Cosans lubricant production and distribution arm – renamed Moove last year – posted a decrease in net revenue, but an increase in sales volume during its first quarter, and Nynas reported a decrease in operational cash flow for its naphthenic unit.


Moove reported a net revenue of Brazilian reais 446.7 million ($141.5 million) for its first quarter, down roughly 7 percent from a year earlier. The company attributed this decrease to a lower exchange rate during the period, though Cosan notes the Brazilian real appreciation contributed to lower cost of products sold.

However, lubricant sales volume grew from 77, 000 cubic meters in the year-earlier quarter to 81,000 cubic meters in the first quarter.

Moove outperformed the industry average again by growing sales volumes by 1 percent, reflecting the strategy of growing market share among [original equipment manufacturer] automakers in Brazil, said the company in its earnings report.

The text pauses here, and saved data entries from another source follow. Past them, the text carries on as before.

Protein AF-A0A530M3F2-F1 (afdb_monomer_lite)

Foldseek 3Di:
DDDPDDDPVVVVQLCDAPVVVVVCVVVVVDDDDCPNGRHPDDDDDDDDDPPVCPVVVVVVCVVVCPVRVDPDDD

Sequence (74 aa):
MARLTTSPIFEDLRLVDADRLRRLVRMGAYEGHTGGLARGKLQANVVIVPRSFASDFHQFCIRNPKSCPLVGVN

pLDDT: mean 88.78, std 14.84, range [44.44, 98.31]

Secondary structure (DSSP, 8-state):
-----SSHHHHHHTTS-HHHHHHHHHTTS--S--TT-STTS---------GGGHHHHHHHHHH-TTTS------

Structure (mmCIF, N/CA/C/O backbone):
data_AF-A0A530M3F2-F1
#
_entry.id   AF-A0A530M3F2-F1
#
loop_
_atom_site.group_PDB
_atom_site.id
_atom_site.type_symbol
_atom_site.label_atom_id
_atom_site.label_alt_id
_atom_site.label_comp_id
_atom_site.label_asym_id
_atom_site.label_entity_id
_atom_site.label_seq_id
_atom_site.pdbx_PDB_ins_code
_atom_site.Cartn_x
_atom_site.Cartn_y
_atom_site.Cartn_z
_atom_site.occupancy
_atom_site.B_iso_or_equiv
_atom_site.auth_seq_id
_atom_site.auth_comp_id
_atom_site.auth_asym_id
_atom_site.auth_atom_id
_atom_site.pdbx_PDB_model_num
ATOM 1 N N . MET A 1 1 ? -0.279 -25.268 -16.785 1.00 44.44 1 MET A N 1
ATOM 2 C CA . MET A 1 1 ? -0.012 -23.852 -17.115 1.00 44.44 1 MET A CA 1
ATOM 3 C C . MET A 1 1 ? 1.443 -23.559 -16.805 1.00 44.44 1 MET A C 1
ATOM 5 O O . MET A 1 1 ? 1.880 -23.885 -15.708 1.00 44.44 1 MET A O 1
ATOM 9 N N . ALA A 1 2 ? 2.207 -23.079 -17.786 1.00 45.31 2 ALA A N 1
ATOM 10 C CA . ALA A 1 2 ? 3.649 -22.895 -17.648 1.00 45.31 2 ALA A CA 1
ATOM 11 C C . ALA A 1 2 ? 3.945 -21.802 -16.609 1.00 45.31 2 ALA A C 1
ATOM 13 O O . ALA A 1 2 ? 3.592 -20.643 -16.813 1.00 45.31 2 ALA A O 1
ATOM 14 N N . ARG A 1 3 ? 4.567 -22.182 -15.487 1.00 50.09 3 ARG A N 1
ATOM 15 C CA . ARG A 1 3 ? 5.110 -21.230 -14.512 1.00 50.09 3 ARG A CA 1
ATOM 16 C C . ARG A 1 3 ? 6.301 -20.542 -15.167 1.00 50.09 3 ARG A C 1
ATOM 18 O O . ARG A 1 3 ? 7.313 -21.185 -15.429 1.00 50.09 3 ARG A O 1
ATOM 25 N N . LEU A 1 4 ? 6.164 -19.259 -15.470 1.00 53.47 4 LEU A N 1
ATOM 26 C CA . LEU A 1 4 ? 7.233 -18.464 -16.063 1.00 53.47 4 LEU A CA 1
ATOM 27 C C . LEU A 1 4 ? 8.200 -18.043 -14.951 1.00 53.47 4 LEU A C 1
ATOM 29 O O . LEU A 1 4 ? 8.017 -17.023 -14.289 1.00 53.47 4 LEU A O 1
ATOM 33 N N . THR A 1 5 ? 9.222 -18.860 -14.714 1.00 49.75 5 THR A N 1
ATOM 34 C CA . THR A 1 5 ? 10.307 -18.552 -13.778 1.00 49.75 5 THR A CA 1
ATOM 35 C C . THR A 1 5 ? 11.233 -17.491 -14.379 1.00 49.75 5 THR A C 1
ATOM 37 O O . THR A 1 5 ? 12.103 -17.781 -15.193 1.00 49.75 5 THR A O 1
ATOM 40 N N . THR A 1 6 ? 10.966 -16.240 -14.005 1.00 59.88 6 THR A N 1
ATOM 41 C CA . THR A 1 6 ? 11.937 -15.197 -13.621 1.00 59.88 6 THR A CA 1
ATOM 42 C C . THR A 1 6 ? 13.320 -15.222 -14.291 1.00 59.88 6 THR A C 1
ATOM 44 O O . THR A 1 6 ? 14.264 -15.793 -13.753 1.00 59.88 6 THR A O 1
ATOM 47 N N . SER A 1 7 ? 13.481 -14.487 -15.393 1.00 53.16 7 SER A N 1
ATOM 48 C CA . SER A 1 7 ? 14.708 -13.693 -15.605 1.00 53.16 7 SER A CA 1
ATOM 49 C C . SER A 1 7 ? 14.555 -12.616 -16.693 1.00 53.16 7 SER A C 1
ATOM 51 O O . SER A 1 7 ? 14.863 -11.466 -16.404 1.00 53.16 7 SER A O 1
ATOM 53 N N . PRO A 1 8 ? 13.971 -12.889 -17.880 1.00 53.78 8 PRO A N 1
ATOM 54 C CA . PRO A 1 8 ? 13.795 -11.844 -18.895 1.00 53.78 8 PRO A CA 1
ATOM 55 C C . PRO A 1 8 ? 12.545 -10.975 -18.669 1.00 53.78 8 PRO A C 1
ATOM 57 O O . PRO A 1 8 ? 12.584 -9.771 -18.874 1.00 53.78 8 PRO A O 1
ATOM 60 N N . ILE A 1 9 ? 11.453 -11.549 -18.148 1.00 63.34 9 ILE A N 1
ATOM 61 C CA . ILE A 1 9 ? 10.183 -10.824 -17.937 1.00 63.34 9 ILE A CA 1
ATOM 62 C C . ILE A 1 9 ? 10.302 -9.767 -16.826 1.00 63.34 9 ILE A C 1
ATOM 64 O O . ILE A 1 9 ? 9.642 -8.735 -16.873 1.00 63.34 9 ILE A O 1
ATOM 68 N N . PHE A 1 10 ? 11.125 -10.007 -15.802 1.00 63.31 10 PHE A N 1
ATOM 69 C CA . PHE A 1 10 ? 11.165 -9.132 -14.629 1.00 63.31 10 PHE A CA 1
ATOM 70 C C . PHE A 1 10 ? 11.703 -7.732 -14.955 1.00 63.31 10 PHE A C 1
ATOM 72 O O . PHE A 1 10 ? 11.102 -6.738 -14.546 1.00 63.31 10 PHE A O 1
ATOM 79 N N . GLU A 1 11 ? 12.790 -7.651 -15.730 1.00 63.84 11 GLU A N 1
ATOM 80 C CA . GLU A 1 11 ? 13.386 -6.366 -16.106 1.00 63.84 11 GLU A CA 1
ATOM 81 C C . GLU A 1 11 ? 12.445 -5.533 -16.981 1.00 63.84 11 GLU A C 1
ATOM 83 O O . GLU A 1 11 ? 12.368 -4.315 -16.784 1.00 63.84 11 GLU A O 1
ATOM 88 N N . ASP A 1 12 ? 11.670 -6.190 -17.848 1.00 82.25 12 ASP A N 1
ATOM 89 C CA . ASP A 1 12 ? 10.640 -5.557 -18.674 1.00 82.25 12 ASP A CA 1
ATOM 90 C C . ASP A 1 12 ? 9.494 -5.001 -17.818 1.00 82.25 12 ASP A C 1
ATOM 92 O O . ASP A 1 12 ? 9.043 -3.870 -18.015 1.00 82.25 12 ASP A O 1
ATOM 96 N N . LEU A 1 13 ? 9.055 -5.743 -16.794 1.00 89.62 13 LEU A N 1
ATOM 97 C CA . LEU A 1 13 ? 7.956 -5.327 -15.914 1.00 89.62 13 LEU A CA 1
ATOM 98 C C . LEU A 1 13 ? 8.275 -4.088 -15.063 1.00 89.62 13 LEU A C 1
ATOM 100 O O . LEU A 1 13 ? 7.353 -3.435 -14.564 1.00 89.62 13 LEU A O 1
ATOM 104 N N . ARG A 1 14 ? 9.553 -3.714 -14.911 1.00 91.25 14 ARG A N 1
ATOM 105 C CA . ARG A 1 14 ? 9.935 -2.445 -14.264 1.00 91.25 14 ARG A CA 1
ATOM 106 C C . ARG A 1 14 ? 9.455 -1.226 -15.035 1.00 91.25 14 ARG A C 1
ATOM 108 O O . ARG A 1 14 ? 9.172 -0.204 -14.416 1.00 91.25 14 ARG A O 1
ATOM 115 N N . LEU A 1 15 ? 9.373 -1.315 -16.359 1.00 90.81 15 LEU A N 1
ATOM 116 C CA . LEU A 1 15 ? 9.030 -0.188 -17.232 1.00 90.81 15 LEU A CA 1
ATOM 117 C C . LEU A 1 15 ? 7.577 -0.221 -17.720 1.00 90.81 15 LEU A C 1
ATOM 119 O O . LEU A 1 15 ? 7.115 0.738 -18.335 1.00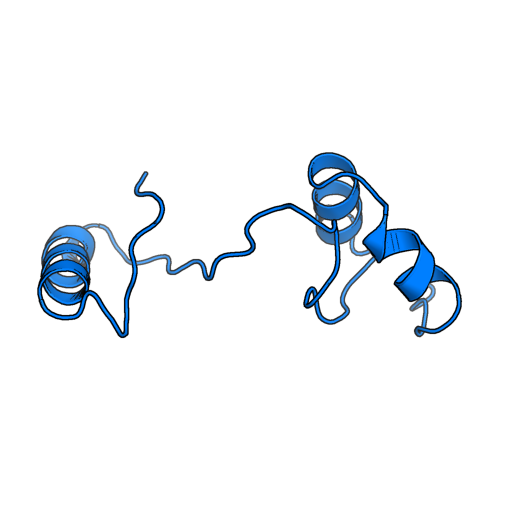 90.81 15 LEU A O 1
ATOM 123 N N . VAL A 1 16 ? 6.846 -1.295 -17.425 1.00 91.88 16 VAL A N 1
ATOM 124 C CA . VAL A 1 16 ? 5.425 -1.436 -17.756 1.00 91.88 16 VAL A CA 1
ATOM 125 C C . VAL A 1 16 ? 4.563 -0.517 -16.882 1.00 91.88 16 VAL A C 1
ATOM 127 O O . VAL A 1 16 ? 4.857 -0.285 -15.710 1.00 91.88 16 VAL A O 1
ATOM 130 N N . ASP A 1 17 ? 3.466 0.005 -17.436 1.00 94.00 17 ASP A N 1
ATOM 131 C CA . ASP A 1 17 ? 2.510 0.812 -16.680 1.00 94.00 17 ASP A CA 1
ATOM 132 C C . ASP A 1 17 ? 1.791 -0.003 -15.582 1.00 94.00 17 ASP A C 1
ATOM 134 O O . ASP A 1 17 ? 1.606 -1.220 -15.674 1.00 94.00 17 ASP A O 1
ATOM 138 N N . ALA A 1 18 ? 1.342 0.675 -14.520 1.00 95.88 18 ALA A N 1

Sao Paulo, Brazil-based Cosan, a producer of sugar and ethanol products since 1936, expanded through acquisitions beginning in 2008 to become a distributor of fuels and lubricants.

Novvi, a joint venture between Cosan and U.S. research firm Amyris, develops renewable synthetic base oil from sugarcane.

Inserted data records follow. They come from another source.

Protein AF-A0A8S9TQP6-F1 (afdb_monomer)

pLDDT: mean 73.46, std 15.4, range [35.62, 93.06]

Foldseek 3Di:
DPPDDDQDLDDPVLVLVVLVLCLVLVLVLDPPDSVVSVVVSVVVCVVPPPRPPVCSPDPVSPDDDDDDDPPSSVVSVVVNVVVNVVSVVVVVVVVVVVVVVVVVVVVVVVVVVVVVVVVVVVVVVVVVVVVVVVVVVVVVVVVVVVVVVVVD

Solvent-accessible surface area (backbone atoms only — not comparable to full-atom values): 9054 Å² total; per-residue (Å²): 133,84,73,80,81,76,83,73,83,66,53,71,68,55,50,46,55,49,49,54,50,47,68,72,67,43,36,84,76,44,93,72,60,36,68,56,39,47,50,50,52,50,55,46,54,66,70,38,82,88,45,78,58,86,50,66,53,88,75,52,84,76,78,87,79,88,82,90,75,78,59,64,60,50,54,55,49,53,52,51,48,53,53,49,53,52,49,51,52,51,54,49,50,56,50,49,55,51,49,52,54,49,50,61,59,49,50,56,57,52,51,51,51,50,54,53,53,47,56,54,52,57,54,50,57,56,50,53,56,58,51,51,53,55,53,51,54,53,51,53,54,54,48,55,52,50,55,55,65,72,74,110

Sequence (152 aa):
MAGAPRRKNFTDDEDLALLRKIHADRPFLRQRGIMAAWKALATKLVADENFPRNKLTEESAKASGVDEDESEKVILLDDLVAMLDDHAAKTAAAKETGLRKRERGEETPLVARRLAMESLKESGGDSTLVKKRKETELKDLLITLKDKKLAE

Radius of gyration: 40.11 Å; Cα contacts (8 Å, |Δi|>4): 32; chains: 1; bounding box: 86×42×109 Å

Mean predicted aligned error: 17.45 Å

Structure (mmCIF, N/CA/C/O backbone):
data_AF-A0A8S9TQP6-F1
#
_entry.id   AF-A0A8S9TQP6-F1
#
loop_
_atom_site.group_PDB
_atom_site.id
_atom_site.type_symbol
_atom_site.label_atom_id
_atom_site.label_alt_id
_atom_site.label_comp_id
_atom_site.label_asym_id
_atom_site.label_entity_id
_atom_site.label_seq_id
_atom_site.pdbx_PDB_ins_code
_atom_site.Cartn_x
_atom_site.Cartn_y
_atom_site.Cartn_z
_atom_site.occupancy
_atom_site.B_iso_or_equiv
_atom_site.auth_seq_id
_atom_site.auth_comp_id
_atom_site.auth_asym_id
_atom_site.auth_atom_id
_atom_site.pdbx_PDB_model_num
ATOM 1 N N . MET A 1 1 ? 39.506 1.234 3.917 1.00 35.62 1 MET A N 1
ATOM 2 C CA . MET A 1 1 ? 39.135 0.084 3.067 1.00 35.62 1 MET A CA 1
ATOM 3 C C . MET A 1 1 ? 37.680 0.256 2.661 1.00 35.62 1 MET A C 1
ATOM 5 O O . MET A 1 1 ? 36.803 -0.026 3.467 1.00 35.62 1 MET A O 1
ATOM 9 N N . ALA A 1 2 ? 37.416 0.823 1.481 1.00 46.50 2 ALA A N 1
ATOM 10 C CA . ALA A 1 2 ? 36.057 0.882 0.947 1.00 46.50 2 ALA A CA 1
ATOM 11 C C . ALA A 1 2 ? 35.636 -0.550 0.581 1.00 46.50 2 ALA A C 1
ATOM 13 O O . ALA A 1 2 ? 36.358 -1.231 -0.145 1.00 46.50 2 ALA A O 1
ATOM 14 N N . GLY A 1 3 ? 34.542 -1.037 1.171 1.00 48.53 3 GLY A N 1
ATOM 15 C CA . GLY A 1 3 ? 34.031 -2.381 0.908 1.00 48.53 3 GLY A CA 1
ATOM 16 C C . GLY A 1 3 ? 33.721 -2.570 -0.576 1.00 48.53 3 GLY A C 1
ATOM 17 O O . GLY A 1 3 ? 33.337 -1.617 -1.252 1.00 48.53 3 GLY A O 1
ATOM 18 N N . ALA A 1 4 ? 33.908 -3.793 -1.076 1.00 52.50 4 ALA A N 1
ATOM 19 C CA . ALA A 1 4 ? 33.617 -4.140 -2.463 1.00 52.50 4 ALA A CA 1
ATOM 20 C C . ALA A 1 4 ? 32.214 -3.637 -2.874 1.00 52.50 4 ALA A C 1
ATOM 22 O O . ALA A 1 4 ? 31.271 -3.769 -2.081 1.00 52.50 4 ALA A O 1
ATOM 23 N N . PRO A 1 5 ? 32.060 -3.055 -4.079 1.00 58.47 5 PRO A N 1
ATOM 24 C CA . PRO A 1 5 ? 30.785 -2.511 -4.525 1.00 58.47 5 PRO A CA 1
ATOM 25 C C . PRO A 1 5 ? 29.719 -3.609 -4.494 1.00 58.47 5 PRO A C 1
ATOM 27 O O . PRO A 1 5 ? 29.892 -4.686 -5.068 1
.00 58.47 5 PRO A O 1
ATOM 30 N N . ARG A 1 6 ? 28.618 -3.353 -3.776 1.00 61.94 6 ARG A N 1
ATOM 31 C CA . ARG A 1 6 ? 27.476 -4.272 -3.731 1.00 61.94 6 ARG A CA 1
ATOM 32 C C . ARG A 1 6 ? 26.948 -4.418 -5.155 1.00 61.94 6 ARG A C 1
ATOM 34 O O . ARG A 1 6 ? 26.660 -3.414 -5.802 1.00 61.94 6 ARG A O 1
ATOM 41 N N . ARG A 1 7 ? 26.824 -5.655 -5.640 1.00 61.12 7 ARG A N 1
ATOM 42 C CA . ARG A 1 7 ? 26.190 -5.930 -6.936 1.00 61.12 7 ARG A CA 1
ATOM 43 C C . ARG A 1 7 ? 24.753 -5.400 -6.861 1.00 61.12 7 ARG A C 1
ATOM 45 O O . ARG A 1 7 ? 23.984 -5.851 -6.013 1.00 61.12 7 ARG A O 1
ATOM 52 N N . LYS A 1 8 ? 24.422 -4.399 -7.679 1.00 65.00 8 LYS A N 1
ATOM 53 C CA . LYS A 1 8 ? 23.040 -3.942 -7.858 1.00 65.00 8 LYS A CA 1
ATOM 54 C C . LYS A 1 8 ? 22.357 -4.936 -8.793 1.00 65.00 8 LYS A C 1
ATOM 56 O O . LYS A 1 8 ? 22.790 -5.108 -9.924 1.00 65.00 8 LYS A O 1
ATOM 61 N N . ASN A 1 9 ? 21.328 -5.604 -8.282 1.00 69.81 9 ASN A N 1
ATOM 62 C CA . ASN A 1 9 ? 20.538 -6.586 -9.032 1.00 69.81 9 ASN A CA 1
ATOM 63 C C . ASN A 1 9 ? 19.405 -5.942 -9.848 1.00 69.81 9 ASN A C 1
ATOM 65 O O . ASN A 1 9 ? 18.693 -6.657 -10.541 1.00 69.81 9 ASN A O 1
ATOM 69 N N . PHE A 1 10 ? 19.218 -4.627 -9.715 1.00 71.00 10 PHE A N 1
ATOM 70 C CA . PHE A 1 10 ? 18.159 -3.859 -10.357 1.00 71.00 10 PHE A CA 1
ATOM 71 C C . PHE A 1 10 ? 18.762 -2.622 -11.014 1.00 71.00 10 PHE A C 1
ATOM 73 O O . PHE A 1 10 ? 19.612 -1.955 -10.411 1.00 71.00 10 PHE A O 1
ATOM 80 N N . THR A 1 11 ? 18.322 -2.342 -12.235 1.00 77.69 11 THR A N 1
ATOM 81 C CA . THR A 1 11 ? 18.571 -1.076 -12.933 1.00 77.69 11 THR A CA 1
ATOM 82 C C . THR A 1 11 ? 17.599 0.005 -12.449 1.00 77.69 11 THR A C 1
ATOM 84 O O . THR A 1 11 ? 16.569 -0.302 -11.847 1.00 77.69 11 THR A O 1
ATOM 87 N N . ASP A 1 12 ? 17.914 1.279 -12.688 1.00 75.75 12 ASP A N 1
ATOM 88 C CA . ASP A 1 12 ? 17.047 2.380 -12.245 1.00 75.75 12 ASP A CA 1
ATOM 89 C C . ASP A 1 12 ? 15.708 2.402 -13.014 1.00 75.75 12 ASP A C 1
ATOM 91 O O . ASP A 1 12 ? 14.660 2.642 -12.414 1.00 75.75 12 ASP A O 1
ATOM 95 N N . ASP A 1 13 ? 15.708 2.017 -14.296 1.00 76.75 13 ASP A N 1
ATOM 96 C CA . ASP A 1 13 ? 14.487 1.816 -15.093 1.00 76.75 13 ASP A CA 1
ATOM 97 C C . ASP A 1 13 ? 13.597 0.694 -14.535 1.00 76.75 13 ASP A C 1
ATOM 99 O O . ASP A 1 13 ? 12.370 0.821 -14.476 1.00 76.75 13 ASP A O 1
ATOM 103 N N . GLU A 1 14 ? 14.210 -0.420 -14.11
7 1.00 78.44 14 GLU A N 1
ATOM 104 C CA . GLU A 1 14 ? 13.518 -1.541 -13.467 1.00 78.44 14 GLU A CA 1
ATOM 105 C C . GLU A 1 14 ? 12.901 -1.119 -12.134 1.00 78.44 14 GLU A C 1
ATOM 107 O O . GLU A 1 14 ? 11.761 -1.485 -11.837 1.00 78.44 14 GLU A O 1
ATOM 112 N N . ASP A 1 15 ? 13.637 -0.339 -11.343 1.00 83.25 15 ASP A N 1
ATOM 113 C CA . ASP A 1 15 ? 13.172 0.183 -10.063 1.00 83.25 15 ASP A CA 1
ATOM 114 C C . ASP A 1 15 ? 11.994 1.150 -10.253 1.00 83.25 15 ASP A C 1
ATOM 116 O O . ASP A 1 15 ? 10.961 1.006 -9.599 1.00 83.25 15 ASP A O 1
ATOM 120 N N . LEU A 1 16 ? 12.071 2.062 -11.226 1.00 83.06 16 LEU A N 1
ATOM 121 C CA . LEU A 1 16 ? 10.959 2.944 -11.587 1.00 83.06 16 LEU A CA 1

Nynas naphthenic business unit, which primarily supplies base oils, posted an earnings before interest, taxes, depreciation and amortization of 206 million Swedish krona ($23.4 million) for its first quarter, down from 383 million Swedish krona a year earlier, which included income compensation of 262 million korna for a discontinued tolling agreement.

The Swedish company reported a modest increase in net sales for its naphthenic unit to 1.8 million korna from 1.6 million krona in the previous years first quarter.

Sales volumes in Europe, the Middle East, India and African soared above the companys expectations, with Central Europes, Germanys and the Middle Easts sales at record levels. Also reaching record levels in sales was the Asia Pacific region, with China setting a new monthly sales record in March.

Sales in the Americas, however, fell below expectations, which the company attributes to supply constraints.

Demand was strong for our [naphthenics business] and, consequently, volumes were up compared to last year, said Nynas President and Chief Executive Officer Gert Wendroth said in its first quarter interim report. The market for base oils turned tight during the first months of the year, pushing pricing upwards. Even though we are always lagging with price increases for our finished products, margins for our naphthenic specialty oils improved compared to last year.

Nynas is co-owned by Neste Oil and Petroleos de Venezuela S.A. (PdVSA), which has a long-term marketing agreement to sell naphthenic base oils produced by the Refineria Isla refinery operated by PdVSA in Emmastad, Curacao. That plant has 3,700 b/d of naphthenic capacity and 5,000 b/d of paraffinic Group I capacity.